More on the Credit Card Meltdown PDF Print E-mail
  
Wednesday, 29 October 2008 21:14

We’ve been telling you about the next big meltdown in the financial world—the credit card crisis.  See our reporthere. Now the story is going mainstream and the news isn’t pretty. An article in today’s New York Times gives some startling numbers and dire predictions of things to come:

Lenders wrote off an estimated $21 billion in bad credit card loans in the first half of 2008 as more borrowers defaulted on their payments. With companies laying off tens of thousands of workers, the industry stands to lose at least another $55 billion over the next year and a half, analysts say.

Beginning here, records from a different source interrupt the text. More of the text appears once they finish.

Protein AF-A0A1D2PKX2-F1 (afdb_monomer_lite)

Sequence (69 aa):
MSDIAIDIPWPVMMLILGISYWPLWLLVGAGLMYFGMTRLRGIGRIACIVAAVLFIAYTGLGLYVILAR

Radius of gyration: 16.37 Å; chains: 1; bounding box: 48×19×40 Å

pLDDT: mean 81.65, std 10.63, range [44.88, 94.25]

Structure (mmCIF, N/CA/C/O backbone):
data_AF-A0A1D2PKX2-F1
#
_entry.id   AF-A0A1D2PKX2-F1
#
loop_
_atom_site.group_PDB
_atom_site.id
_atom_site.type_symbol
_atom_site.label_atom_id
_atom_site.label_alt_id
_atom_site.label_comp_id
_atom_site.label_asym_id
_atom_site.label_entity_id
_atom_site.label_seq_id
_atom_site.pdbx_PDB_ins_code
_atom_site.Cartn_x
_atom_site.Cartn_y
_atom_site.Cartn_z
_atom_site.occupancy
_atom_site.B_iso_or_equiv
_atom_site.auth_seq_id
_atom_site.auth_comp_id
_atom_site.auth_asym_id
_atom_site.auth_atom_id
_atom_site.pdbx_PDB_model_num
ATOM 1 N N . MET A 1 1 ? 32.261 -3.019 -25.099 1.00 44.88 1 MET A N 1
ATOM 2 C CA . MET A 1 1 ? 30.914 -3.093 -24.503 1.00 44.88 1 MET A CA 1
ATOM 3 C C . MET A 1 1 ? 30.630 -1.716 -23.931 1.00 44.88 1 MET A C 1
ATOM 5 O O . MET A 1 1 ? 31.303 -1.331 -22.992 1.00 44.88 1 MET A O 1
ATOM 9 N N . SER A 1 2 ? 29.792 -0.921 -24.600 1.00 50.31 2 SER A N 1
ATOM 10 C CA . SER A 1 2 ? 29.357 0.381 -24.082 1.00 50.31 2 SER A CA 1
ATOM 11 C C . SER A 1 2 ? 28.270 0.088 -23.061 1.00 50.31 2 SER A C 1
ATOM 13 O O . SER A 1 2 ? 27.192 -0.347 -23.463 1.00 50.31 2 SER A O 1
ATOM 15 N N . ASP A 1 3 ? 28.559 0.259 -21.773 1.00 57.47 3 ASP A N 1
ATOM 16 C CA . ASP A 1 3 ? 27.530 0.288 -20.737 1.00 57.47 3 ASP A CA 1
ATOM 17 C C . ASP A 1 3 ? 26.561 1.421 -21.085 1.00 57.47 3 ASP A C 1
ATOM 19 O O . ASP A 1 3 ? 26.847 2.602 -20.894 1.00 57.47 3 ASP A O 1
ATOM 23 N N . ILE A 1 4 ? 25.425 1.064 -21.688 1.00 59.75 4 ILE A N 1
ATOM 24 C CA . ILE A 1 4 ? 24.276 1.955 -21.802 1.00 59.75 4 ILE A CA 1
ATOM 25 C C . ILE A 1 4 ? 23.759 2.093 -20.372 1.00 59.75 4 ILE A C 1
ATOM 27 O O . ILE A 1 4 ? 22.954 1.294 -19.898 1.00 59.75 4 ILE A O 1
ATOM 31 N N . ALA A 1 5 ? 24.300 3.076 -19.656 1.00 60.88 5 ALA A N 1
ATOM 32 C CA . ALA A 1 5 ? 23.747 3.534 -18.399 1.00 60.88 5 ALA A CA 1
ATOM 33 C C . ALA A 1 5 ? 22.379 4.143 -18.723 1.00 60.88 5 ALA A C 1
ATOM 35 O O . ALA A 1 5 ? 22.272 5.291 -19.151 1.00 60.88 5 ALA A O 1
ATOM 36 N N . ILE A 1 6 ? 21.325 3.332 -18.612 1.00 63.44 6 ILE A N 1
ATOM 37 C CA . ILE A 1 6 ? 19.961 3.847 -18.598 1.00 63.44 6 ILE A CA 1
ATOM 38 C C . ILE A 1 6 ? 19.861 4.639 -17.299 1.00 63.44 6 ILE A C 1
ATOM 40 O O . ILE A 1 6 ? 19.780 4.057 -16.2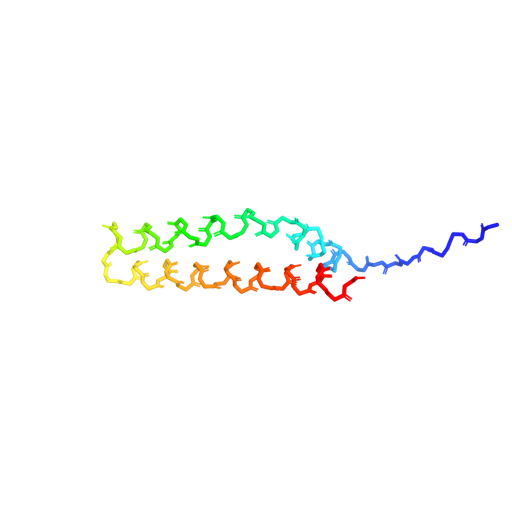18 1.00 63.44 6 ILE A O 1
ATOM 44 N N . ASP A 1 7 ? 19.934 5.960 -17.413 1.00 72.25 7 ASP A N 1
ATOM 45 C CA . ASP A 1 7 ? 19.837 6.894 -16.297 1.00 72.25 7 ASP A CA 1
ATOM 46 C C . ASP A 1 7 ? 18.370 6.932 -15.834 1.00 72.25 7 ASP A C 1
ATOM 48 O O . ASP A 1 7 ? 17.577 7.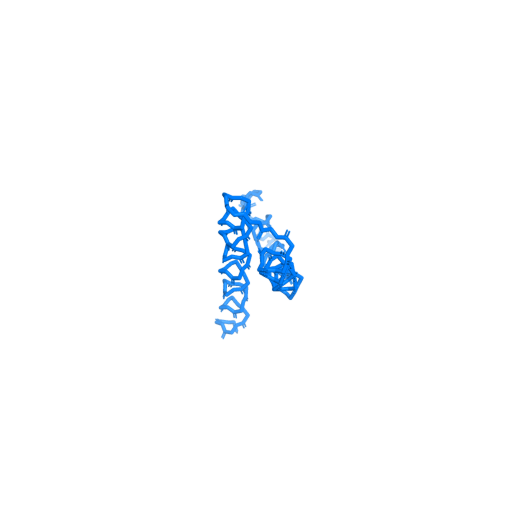799 -16.205 1.00 72.25 7 ASP A O 1
ATOM 52 N N . ILE A 1 8 ? 17.951 5.877 -15.127 1.00 72.00 8 ILE A N 1
ATOM 53 C CA . ILE A 1 8 ? 16.585 5.737 -14.626 1.00 72.00 8 ILE A CA 1
ATOM 54 C C . ILE A 1 8 ? 16.417 6.758 -13.501 1.00 72.00 8 ILE A C 1
ATOM 56 O O . ILE A 1 8 ? 17.112 6.656 -12.484 1.00 72.00 8 ILE A O 1
ATOM 60 N N . PRO A 1 9 ? 15.473 7.711 -13.620 1.00 83.62 9 PRO A N 1
ATOM 61 C CA . PRO A 1 9 ? 15.231 8.679 -12.566 1.00 83.62 9 PRO A CA 1
ATOM 62 C C . PRO A 1 9 ? 14.952 7.964 -11.244 1.00 83.62 9 PRO A C 1
ATOM 64 O O . PRO A 1 9 ? 14.162 7.018 -11.199 1.00 83.62 9 PRO A O 1
ATOM 67 N N . TRP A 1 10 ? 15.548 8.448 -10.154 1.00 74.31 10 TRP A N 1
ATOM 68 C CA . TRP A 1 10 ? 15.373 7.878 -8.813 1.00 74.31 10 TRP A CA 1
ATOM 69 C C . TRP A 1 10 ? 13.909 7.544 -8.446 1.00 74.31 10 TRP A C 1
ATOM 71 O O . TRP A 1 10 ? 13.670 6.446 -7.937 1.00 74.31 10 TRP A O 1
ATOM 81 N N . PRO A 1 11 ? 12.900 8.390 -8.760 1.00 71.94 11 PRO A N 1
ATOM 82 C CA . PRO A 1 11 ? 11.499 8.063 -8.483 1.00 71.94 11 PRO A CA 1
ATOM 83 C C . PRO A 1 11 ? 11.001 6.813 -9.220 1.00 71.94 11 PRO A C 1
ATOM 85 O O . PRO A 1 11 ? 10.225 6.038 -8.668 1.00 71.94 11 PRO A O 1
ATOM 88 N N . VAL A 1 12 ? 11.465 6.595 -10.451 1.00 76.25 12 VAL A N 1
ATOM 89 C CA . VAL A 1 12 ? 11.098 5.438 -11.277 1.00 76.25 12 VAL A CA 1
ATOM 90 C C . VAL A 1 12 ? 11.767 4.173 -10.738 1.00 76.25 12 VAL A C 1
ATOM 92 O O . VAL A 1 12 ? 11.111 3.140 -10.624 1.00 76.25 12 VAL A O 1
ATOM 95 N N . MET A 1 13 ? 13.032 4.262 -10.315 1.00 76.44 13 MET A N 1
ATOM 96 C CA . MET A 1 13 ? 13.744 3.153 -9.667 1.00 76.44 13 MET A CA 1
ATOM 97 C C . MET A 1 13 ? 13.039 2.710 -8.376 1.00 76.44 13 MET A C 1
ATOM 99 O O . MET A 1 13 ? 12.793 1.520 -8.175 1.00 76.44 13 MET A O 1
ATOM 103 N N . MET A 1 14 ? 12.657 3.671 -7.529 1.00 73.00 14 MET A N 1
ATOM 104 C CA . MET A 1 14 ? 11.893 3.418 -6.303 1.00 73.00 14 MET A CA 1
ATOM 105 C C . MET A 1 14 ? 10.534 2.773 -6.601 1.00 73.00 14 MET A C 1
ATOM 107 O O . MET A 1 14 ? 10.112 1.880 -5.869 1.00 73.00 14 MET A O 1
ATOM 111 N N . LEU A 1 15 ? 9.867 3.175 -7.689 1.00 73.00 15 LEU A N 1
ATOM 112 C CA . LEU A 1 15 ? 8.592 2.591 -8.105 1.00 73.00 15 LEU A CA 1
ATOM 113 C C . LEU A 1 15 ? 8.746 1.126 -8.544 1.00 73.00 15 LEU A C 1
ATOM 115 O O . LEU A 1 15 ? 7.942 0.288 -8.148 1.00 73.00 15 LEU A O 1
ATOM 119 N N . ILE A 1 16 ? 9.782 0.805 -9.326 1.00 74.75 16 ILE A N 1
ATOM 120 C CA . ILE A 1 16 ? 10.065 -0.559 -9.809 1.00 74.75 16 ILE A CA 1
ATOM 121 C C . ILE A 1 16 ? 10.447 -1.486 -8.645 1.00 74.75 16 ILE A C 1
ATOM 123 O O . ILE A 1 16 ? 9.943 -2.610 -8.539 1.00 74.75 16 ILE A O 1
ATOM 127 N N . LEU A 1 17 ? 11.305 -1.005 -7.740 1.00 73.44 17 LEU A N 1
ATOM 128 C CA . LEU A 1 17 ? 11.651 -1.719 -6.508 1.00 73.44 17 LEU A CA 1
ATOM 129 C C . LEU A 1 17 ? 10.407 -1.933 -5.642 1.00 73.44 17 LEU A C 1
ATOM 131 O O . LEU A 1 17 ? 10.157 -3.053 -5.208 1.00 73.44 17 LEU A O 1
ATOM 135 N N . GLY A 1 18 ? 9.588 -0.896 -5.457 1.00 73.38 18 GLY A N 1
ATOM 136 C CA . GLY A 1 18 ? 8.329 -0.971 -4.718 1.00 73.38 18 GLY A CA 1
ATOM 137 C C . GLY A 1 18 ? 7.370 -2.010 -5.297 1.00 73.38 18 GLY A C 1
ATOM 138 O O . GLY A 1 18 ? 6.883 -2.867 -4.564 1.00 73.38 18 GLY A O 1
ATOM 139 N N . ILE A 1 19 ? 7.156 -2.000 -6.612 1.00 76.88 19 ILE A N 1
ATOM 140 C CA . ILE A 1 19 ? 6.332 -2.974 -7.344 1.00 76.88 19 ILE A CA 1
ATOM 141 C C . ILE A 1 19 ? 6.801 -4.420 -7.115 1.00 76.88 19 ILE A C 1
ATOM 143 O O . ILE A 1 19 ? 5.975 -5.322 -6.987 1.00 76.88 19 ILE A O 1
ATOM 147 N N . SER A 1 20 ? 8.109 -4.657 -7.004 1.00 78.69 20 SER A N 1
ATOM 148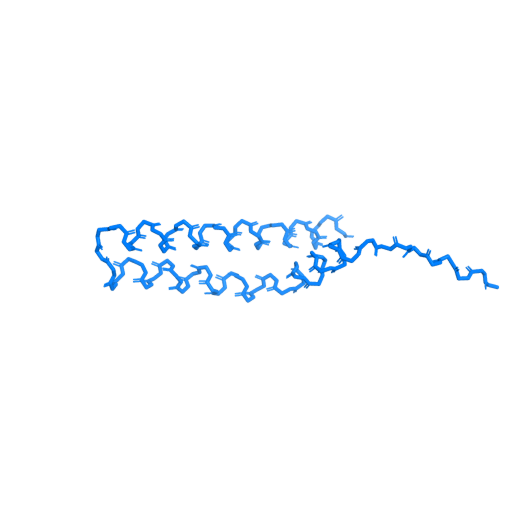 C CA . SER A 1 20 ? 8.651 -6.007 -6.779 1.00 78.69 20 SER A CA 1
ATOM 149 C C . SER A 1 20 ? 8.186 -6.623 -5.450 1.00 78.69 20 SER A C 1
ATOM 151 O O . SER A 1 20 ? 8.103 -7.844 -5.329 1.00 78.69 20 SER A O 1
ATOM 153 N N . TYR A 1 21 ? 7.793 -5.794 -4.477 1.00 83.12 21 TYR A N 1
ATOM 154 C CA . TYR A 1 21 ? 7.218 -6.220 -3.199 1.00 83.12 21 TYR A CA 1
ATOM 155 C C . TYR A 1 21 ? 5.681 -6.339 -3.226 1.00 83.12 21 TYR A C 1
ATOM 157 O O . TYR A 1 21 ? 5.049 -6.354 -2.169 1.00 83.12 21 TYR A O 1
ATOM 165 N N . TRP A 1 22 ? 5.055 -6.465 -4.403 1.00 81.00 22 TRP A N 1
ATOM 166 C CA . TRP A 1 22 ? 3.598 -6.618 -4.560 1.00 81.00 22 TRP A CA 1
ATOM 167 C C . TRP A 1 22 ? 2.922 -7.621 -3.607 1.00 81.00 22 TRP A C 1
ATOM 169 O O . TRP A 1 22 ? 1.851 -7.275 -3.107 1.00 81.00 22 TRP A O 1
ATOM 179 N N . PRO A 1 23 ? 3.494 -8.794 -3.248 1.00 85.06 23 PRO A N 1
ATOM 180 C CA . PRO A 1 23 ? 2.813 -9.709 -2.333 1.00 85.06 23 PRO A CA 1
ATOM 181 C C . PRO A 1 23 ? 2.676 -9.114 -0.926 1.00 85.06 23 PRO A C 1
ATOM 183 O O . PRO A 1 23 ? 1.65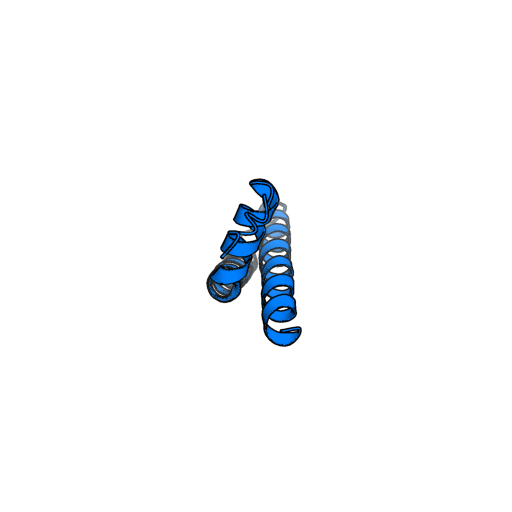9 -9.309 -0.263 1.00 85.06 23 PRO A O 1
ATOM 186 N N . LEU A 1 24 ? 3.676 -8.345 -0.477 1.00 87.56 24 LEU A N 1
ATOM 187 C CA . LEU A 1 24 ? 3.650 -7.652 0.812 1.00 87.56 24 LEU A CA 1
ATOM 188 C C . LEU A 1 24 ? 2.597 -6.545 0.820 1.00 87.56 24 LEU A C 1
ATOM 190 O O . LEU A 1 24 ? 1.857 -6.421 1.794 1.00 87.56 24 LEU A O 1
ATOM 194 N N . TRP A 1 25 ? 2.475 -5.781 -0.266 1.00 88.06 25 TRP A N 1
ATOM 195 C CA . TRP A 1 25 ? 1.435 -4.756 -0.385 1.00 88.06 25 TRP A CA 1
ATOM 196 C C . TRP A 1 25 ? 0.030 -5.365 -0.343 1.00 88.06 25 TRP A C 1
ATOM 198 O O . TRP A 1 25 ? -0.849 -4.822 0.326 1.00 88.06 25 TRP A O 1
ATOM 208 N N . LEU A 1 26 ? -0.163 -6.541 -0.947 1.00 87.56 26 LEU A N 1
ATOM 209 C CA . LEU A 1 26 ? -1.415 -7.298 -0.874 1.00 87.56 26 LEU A CA 1
ATOM 210 C C . LEU A 1 26 ? -1.752 -7.705 0.567 1.00 87.56 26 LEU A C 1
ATOM 212 O O . LEU A 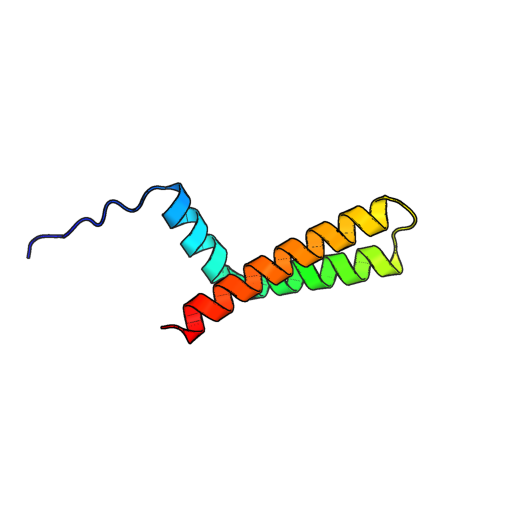1 26 ? -2.882 -7.509 1.016 1.00 87.56 26 LEU A O 1
ATOM 216 N N . LEU A 1 27 ? -0.766 -8.223 1.308 1.00 90.19 27 LEU A N 1
ATOM 217 C CA . LEU A 1 27 ? -0.926 -8.603 2.716 1.00 90.19 27 LEU A CA 1
ATOM 218 C C . LEU A 1 27 ? -1.274 -7.399 3.596 1.00 90.19 27 LEU A C 1
ATOM 220 O O . LEU A 1 27 ? -2.177 -7.483 4.430 1.00 90.19 27 LEU A O 1
ATOM 224 N N . VAL A 1 28 ? -0.599 -6.267 3.389 1.00 90.56 28 VAL A N 1
ATOM 225 C CA . VAL A 1 28 ? -0.879 -5.019 4.112 1.00 90.56 28 VAL A CA 1
ATOM 226 C C . VAL A 1 28 ? -2.285 -4.512 3.789 1.00 90.56 28 VAL A C 1
ATOM 228 O O . VAL A 1 28 ? -3.036 -4.175 4.705 1.00 90.56 28 VAL A O 1
ATOM 231 N N . GLY A 1 29 ? -2.680 -4.517 2.513 1.00 90.94 29 GLY A N 1
ATOM 232 C CA . GLY A 1 29 ? -4.026 -4.137 2.084 1.00 90.94 29 GLY A CA 1
ATOM 233 C C . GLY A 1 29 ? -5.111 -5.021 2.706 1.00 90.94 29 GLY A C 1
ATOM 234 O O . GLY A 1 29 ? -6.067 -4.511 3.291 1.00 90.94 29 GLY A O 1
ATOM 235 N N . ALA A 1 30 ? -4.936 -6.343 2.668 1.00 91.00 30 ALA A N 1
ATOM 236 C CA . ALA A 1 30 ? -5.862 -7.293 3.285 1.00 91.00 30 ALA A CA 1
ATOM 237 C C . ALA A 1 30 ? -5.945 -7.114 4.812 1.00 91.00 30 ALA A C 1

Currently, the total losses amount to 5.5 percent of credit card debt outstanding, and could surpass the 7.9 percent level reached after the technology bubble burst in 2001.

All that easy credit with the over-the-top credit lines is biting back hard—for the lenders and for you.


Even if you’re a creditworthy consumer who’s never missed a payment, be prepared to see your lines of credit slashed.  If you’ve got a spare Capital One credit card that you haven’t used much lately, never mind the warning, “Use it or lose it.” The company is already shutting you down.

 
Maybe it’s not such a bad thing to have one of your credit card accounts closed—it’s one less spending temptation.  But the bad news is, even if you’ve done nothing wrong, it could result in a lower credit score, which means you’ll have to pay higher interest rates, and  . . . good luck next time you try to take out a loan.

 
And now the Treasury Department is sounding the alarm by inviting consumers to check into the “Bad Credit Hotel.”  Sounds ominous, but it’s actually our tax dollars at work in a new advertising campaign promoting an online game about how to maintain good credit.